Damit der Rest bei seinem Anblick nicht so friert, hab ich ihn aber überredet, wenigstens die Ärmlinge anzuziehen.
Keine Ahnung, warum er einen Rucksack mithatte aber der Jacke wegen kanns nicht gewesen sein. Vielleicht hatte er wegen meiner Bemerkung mit dem blutigem Hemd gleich ein paar Mullbinden und Kompressen mehr dabei?
Ich war dann auch froh, daß ich nicht mit den Racern mitmusste sondern eine eigene Gruppe hatte, die aus verhinderten Präsidenten, Aussenposten, verliebten Bäckern undso bestand:






Was soll ich sagen... wir hatten unseren Spass den anderen beim Schwitzen zuzusehn:   
















Auf den Hauröder Klippen konnte die Truppe schießlich in Richtung gelobtes Land, also Goldene Aue, schauen. 
Das ging aber wieder mal nicht ohne Randale ab:






Möglicherweise ist Euer Alu-Altmetall aber einfach zu schwer 
Gar nicht schwer hingegen liegen die Eichsfelder Fitness-Riegel im Magen.
Auch wenn die gute Eichsfelder Wurst, welche sich vermeintlich zwischen den gut durchgebackenen Cerealien-Scheiben befindet, sich bei näherem Hinsehen als KÄSE entpuppt. 
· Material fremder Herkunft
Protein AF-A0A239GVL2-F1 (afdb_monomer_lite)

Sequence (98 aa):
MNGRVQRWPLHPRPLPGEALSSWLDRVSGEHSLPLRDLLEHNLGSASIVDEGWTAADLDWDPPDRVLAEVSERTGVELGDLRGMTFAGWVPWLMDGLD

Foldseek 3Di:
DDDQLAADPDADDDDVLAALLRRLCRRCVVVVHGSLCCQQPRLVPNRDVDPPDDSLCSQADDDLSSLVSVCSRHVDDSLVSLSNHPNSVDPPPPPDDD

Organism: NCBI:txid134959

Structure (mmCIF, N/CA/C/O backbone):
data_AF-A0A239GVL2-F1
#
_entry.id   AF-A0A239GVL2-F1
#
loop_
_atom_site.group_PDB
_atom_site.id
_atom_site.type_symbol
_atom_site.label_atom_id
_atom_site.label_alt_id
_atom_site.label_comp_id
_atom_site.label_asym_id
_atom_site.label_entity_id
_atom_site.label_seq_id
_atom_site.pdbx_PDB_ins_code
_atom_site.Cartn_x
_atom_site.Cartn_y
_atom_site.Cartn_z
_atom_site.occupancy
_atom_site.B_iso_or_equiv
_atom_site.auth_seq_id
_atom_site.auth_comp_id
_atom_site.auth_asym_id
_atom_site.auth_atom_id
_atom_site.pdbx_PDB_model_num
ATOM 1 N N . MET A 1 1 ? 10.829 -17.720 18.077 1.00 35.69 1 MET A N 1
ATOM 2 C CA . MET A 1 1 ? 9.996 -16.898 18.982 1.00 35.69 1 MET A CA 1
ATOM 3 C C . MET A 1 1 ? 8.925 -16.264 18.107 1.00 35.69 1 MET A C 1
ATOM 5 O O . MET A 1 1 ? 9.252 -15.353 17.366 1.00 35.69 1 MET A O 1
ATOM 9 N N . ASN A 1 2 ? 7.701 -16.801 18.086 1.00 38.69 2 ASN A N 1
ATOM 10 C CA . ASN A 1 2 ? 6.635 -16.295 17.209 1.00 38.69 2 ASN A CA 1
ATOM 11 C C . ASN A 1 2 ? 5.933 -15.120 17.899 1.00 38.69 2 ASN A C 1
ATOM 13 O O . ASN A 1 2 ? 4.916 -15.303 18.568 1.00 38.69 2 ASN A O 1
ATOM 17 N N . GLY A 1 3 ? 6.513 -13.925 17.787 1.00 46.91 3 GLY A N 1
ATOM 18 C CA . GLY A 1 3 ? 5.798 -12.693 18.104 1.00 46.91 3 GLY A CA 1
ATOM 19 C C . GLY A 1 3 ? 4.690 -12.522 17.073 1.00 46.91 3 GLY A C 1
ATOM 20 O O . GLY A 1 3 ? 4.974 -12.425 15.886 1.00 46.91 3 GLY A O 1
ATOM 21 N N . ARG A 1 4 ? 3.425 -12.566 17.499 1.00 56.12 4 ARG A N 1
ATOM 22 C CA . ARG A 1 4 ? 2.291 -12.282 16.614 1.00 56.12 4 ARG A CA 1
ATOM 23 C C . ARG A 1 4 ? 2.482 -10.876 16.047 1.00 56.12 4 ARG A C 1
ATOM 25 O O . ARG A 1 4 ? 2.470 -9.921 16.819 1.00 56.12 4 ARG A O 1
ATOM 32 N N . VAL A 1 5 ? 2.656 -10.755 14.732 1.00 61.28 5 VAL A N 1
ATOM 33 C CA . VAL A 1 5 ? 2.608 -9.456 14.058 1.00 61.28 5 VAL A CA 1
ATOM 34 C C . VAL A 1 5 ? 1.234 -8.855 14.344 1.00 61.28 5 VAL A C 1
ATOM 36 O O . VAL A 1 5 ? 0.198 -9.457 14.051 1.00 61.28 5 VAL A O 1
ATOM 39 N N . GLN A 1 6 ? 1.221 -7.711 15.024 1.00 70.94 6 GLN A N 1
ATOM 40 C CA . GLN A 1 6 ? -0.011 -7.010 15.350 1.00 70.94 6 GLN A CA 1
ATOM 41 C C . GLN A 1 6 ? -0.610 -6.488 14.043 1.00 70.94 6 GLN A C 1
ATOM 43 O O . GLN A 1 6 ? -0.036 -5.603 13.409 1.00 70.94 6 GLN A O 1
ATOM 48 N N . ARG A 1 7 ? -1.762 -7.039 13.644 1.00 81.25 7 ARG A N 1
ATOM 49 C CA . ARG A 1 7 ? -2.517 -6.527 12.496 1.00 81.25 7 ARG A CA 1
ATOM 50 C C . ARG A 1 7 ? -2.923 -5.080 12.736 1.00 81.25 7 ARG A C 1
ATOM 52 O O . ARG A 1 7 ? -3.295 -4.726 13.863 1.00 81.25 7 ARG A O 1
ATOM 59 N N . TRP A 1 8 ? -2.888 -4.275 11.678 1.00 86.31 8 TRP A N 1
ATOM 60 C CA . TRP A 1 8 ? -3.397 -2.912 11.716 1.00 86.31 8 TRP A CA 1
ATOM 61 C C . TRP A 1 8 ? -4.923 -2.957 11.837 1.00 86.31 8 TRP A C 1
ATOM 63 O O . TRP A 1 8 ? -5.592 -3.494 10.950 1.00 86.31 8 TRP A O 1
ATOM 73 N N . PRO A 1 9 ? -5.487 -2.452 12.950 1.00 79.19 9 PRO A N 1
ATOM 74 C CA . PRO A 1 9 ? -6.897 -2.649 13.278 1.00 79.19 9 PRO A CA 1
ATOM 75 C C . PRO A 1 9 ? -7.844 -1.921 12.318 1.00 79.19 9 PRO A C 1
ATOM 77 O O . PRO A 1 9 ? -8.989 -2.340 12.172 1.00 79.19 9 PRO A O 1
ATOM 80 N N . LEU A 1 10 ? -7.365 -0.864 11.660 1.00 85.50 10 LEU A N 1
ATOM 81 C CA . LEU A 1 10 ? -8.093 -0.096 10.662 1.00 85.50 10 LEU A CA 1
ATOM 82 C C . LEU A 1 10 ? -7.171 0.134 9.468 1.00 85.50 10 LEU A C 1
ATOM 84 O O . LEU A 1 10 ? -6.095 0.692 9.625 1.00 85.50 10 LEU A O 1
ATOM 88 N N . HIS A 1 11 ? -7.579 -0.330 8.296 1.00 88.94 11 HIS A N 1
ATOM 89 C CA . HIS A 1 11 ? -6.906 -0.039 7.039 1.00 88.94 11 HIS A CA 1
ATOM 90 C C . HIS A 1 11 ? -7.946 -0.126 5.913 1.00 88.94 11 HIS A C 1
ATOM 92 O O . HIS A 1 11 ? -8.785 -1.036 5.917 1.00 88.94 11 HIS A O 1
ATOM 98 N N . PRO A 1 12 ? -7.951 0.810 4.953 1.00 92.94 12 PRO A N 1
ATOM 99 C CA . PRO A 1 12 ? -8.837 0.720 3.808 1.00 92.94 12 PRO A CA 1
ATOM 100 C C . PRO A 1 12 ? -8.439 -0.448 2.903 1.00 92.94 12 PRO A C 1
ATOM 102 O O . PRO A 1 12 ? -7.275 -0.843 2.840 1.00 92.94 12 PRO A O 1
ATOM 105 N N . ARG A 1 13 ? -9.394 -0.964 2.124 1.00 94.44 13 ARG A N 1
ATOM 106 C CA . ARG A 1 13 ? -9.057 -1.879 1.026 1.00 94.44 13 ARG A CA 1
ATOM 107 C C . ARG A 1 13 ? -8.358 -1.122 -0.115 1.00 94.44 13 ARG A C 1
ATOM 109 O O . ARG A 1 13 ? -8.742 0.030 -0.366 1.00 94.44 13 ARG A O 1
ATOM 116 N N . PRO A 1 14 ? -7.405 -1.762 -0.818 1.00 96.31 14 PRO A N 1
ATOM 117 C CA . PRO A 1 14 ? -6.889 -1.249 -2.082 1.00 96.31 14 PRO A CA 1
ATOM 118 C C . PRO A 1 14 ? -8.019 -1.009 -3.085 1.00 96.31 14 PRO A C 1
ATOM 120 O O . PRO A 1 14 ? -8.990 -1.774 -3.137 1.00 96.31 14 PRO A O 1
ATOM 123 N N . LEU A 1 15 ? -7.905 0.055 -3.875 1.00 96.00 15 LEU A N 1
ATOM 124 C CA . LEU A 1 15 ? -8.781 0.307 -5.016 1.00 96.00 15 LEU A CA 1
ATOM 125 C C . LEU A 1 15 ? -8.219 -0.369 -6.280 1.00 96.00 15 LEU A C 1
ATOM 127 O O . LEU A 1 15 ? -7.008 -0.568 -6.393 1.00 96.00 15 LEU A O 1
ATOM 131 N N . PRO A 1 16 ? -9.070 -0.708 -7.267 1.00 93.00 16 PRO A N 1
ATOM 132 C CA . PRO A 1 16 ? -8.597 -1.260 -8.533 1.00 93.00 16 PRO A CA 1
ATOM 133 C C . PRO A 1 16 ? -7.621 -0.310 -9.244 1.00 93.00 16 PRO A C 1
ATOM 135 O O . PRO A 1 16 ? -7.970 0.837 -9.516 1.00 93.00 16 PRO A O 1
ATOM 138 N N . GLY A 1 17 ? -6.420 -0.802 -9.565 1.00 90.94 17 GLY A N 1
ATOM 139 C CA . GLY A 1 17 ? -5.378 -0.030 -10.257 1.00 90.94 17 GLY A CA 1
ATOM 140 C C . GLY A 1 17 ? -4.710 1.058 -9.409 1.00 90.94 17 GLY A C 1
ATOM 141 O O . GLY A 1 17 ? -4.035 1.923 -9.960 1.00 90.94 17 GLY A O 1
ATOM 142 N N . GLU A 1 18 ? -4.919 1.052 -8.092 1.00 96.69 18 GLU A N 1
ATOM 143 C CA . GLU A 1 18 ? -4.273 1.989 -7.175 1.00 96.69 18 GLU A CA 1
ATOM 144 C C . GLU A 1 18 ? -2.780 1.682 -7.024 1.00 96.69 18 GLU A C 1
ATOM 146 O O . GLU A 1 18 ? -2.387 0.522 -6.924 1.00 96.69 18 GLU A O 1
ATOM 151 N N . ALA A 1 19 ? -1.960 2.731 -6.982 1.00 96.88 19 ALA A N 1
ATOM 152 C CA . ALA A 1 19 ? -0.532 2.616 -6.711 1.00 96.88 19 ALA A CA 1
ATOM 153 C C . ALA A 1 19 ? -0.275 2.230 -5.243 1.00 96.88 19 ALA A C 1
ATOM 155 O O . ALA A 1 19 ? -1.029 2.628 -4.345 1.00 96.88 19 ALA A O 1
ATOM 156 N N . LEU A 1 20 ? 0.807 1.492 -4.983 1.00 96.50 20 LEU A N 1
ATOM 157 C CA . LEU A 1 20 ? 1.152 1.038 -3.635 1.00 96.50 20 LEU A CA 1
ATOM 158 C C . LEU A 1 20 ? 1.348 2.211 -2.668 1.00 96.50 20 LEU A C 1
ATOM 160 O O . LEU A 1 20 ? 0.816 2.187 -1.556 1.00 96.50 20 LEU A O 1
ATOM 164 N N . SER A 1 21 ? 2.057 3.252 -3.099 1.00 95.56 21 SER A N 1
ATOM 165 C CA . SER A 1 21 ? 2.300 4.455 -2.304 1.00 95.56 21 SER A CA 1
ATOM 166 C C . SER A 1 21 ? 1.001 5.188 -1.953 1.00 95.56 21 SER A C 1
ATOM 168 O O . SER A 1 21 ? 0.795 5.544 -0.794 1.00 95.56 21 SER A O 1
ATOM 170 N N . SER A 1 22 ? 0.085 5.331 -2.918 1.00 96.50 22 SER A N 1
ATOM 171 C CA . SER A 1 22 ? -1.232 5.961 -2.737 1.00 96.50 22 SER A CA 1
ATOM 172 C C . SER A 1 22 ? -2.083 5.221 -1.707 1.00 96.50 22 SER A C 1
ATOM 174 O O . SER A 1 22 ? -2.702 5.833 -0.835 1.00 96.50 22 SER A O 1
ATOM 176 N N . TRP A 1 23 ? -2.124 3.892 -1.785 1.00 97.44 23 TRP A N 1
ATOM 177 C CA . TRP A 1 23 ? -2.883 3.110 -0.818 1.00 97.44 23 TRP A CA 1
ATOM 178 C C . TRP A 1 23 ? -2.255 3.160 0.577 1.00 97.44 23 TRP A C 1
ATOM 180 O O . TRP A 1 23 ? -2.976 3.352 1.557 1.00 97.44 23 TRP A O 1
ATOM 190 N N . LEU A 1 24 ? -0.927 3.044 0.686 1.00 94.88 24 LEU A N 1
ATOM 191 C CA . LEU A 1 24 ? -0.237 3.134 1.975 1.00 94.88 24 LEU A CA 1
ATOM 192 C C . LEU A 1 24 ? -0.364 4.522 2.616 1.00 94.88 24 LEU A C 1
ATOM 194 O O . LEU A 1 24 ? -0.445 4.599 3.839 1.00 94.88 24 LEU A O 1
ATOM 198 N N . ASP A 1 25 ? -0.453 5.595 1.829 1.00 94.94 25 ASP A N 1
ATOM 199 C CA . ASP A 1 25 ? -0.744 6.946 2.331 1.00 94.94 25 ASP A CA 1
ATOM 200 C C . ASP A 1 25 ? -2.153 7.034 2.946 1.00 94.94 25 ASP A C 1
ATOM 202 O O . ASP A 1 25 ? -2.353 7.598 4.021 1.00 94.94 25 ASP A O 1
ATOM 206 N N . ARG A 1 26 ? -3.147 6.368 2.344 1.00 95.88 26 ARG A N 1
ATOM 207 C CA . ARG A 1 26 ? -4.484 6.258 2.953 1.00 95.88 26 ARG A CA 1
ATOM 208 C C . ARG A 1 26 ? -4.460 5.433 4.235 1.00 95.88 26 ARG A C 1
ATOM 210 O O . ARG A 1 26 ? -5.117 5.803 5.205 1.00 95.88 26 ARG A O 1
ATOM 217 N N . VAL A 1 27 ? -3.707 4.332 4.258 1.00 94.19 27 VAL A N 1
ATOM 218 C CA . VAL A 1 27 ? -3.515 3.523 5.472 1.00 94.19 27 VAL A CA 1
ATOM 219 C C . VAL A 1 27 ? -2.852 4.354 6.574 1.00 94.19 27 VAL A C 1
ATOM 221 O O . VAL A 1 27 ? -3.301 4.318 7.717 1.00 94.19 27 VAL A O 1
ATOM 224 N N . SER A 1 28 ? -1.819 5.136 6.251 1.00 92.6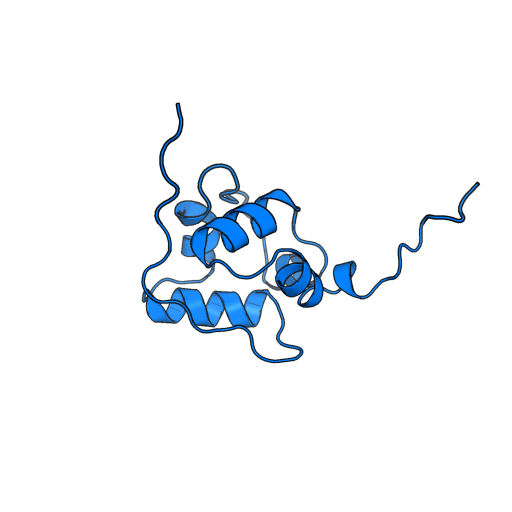9 28 SER A N 1
ATOM 225 C CA . SER A 1 28 ? -1.153 6.001 7.227 1.00 92.69 28 SER A CA 1
ATOM 226 C C . SER A 1 28 ? -2.086 7.114 7.720 1.00 92.69 28 SER A C 1
ATOM 228 O O . SER A 1 28 ? -2.099 7.418 8.916 1.00 92.69 28 SER A O 1
ATOM 230 N N . GLY A 1 29 ? -2.949 7.635 6.841 1.00 92.06 29 GLY A N 1
ATOM 231 C CA . GLY A 1 29 ? -4.022 8.574 7.167 1.00 92.06 29 GLY A CA 1
ATOM 232 C C . GLY A 1 29 ? -4.997 8.058 8.233 1.00 92.06 29 GLY A C 1
ATOM 233 O O . GLY A 1 29 ? -5.303 8.795 9.171 1.00 92.06 29 GLY A O 1
ATOM 234 N N . GLU A 1 30 ? -5.406 6.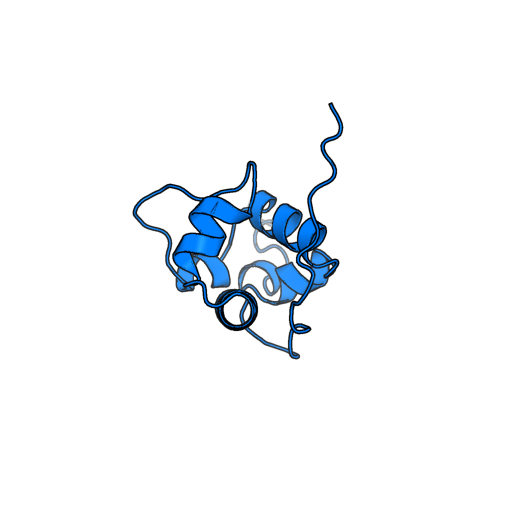784 8.176 1.00 92.25 30 GLU A N 1
ATOM 235 C CA . GLU A 1 30 ? -6.258 6.160 9.214 1.00 92.25 30 GLU A CA 1
ATOM 236 C C . GLU A 1 30 ? -5.585 6.115 10.596 1.00 92.25 30 GLU A C 1
ATOM 238 O O . GLU A 1 30 ? -6.250 6.071 11.633 1.00 92.25 30 GLU A O 1
ATOM 243 N N . HIS A 1 31 ? -4.253 6.149 10.625 1.00 86.81 31 HIS A N 1
ATOM 244 C CA . HIS A 1 31 ? -3.455 6.171 11.846 1.00 86.81 31 HIS A CA 1
ATOM 245 C C . HIS A 1 31 ? -2.954 7.573 12.221 1.00 86.81 31 HIS A C 1
ATOM 247 O O . HIS A 1 31 ? -2.274 7.712 13.236 1.00 86.81 31 HIS A O 1
ATOM 253 N N . SER A 1 32 ? -3.303 8.612 11.448 1.00 89.81 32 SER A N 1
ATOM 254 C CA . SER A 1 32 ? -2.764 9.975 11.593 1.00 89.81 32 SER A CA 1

Gehacktes oder Stracke heben wir nämlich als Geheimwaffe für MTB-Rennen auf!
Der Aussichstpunkt (mit dem Blick auf Holungen und den Sonnenstein) wo die Bank mit den vier sonderlichen Typen steht heißt übrigens "Sonder"  






Leider haben wir die schönsten weil technischen trails zur und von der Sonder der vorgerückten Zeit wegen weglassen müssen. 
Das hat mir und Teddy in der ohmgebirgischen Seele weh getan.
Das Auebiker-Volk hat aber gelobt, zu einem trockneren Termin uns in unserem Heimatrevier wieder zu beehren und dann sich das blutige Hemd abzuholen! 

Die Jahresabschlusstour 2009 führte dann jedenfalls vermittels eines rasanten Forstautobahn-Downhills weiter zum Forsthaus Seegel.
Oberhalb dessen an der Strasse zwischen Kirchohmfeld und Holungen fuhr das Kuschelpärchen schonmal mit zwei Aufpassern zum Saloon.
Der heißt deswegen Saloon weil die Kneipe zu einem Reiterhof gehört, der nur ausversehen bei Worbis und nicht in Texas liegt (!)

Der andere Teil besichtigte Burg Bodenstein mit dem berühmten trail zum Kanstein hinüber. 






Der Legende nach wurden im 16.Jh. die Edelleute, auch die Burgbesitzer von Wintzingeode, ja alle evangelisch, weil sie gegen Hexenverbrennung und Ablasshandel waren.
Zum Glück ist dieses Trennungsübel heutzutage bei Barbarossa's Landplage aufgehoben. Heute gibt es weder Hexen noch Jungfrauen, und die Mitfahrt bei unseren Touren ist absolutiert beitragsfrei. 

Zu Kosten gabs dann endlich was in der Kaltohmfelder Kneipe.






Apropos endlich.... 
Daß El Cheffe schon fast keinen Hunger mehr hatte, als das Essen kam, tut mir sehr leid. 
Die zugesagte zweite Kellnerin hat wohl noch vom Discobesuch ausgeschlafen.
Sehr ausgeschlafen hingegen präsentierte sich Micha bzw. dessen Bruder, wer weiß das schon so genau?  
Den Geschichten nach tippe ich auf Micha 
Es war auf jeden fall sehr gemütlich bei Schnitzel (El Cheffe hatte Schnitzel, ich hatte Bockwurst!) und Bier (ich hab genau gesehen, wer Tee getrunken hat, nur so mal am Rande!) das Auebiker-Jahr 2009 Revue passieren zu lassen!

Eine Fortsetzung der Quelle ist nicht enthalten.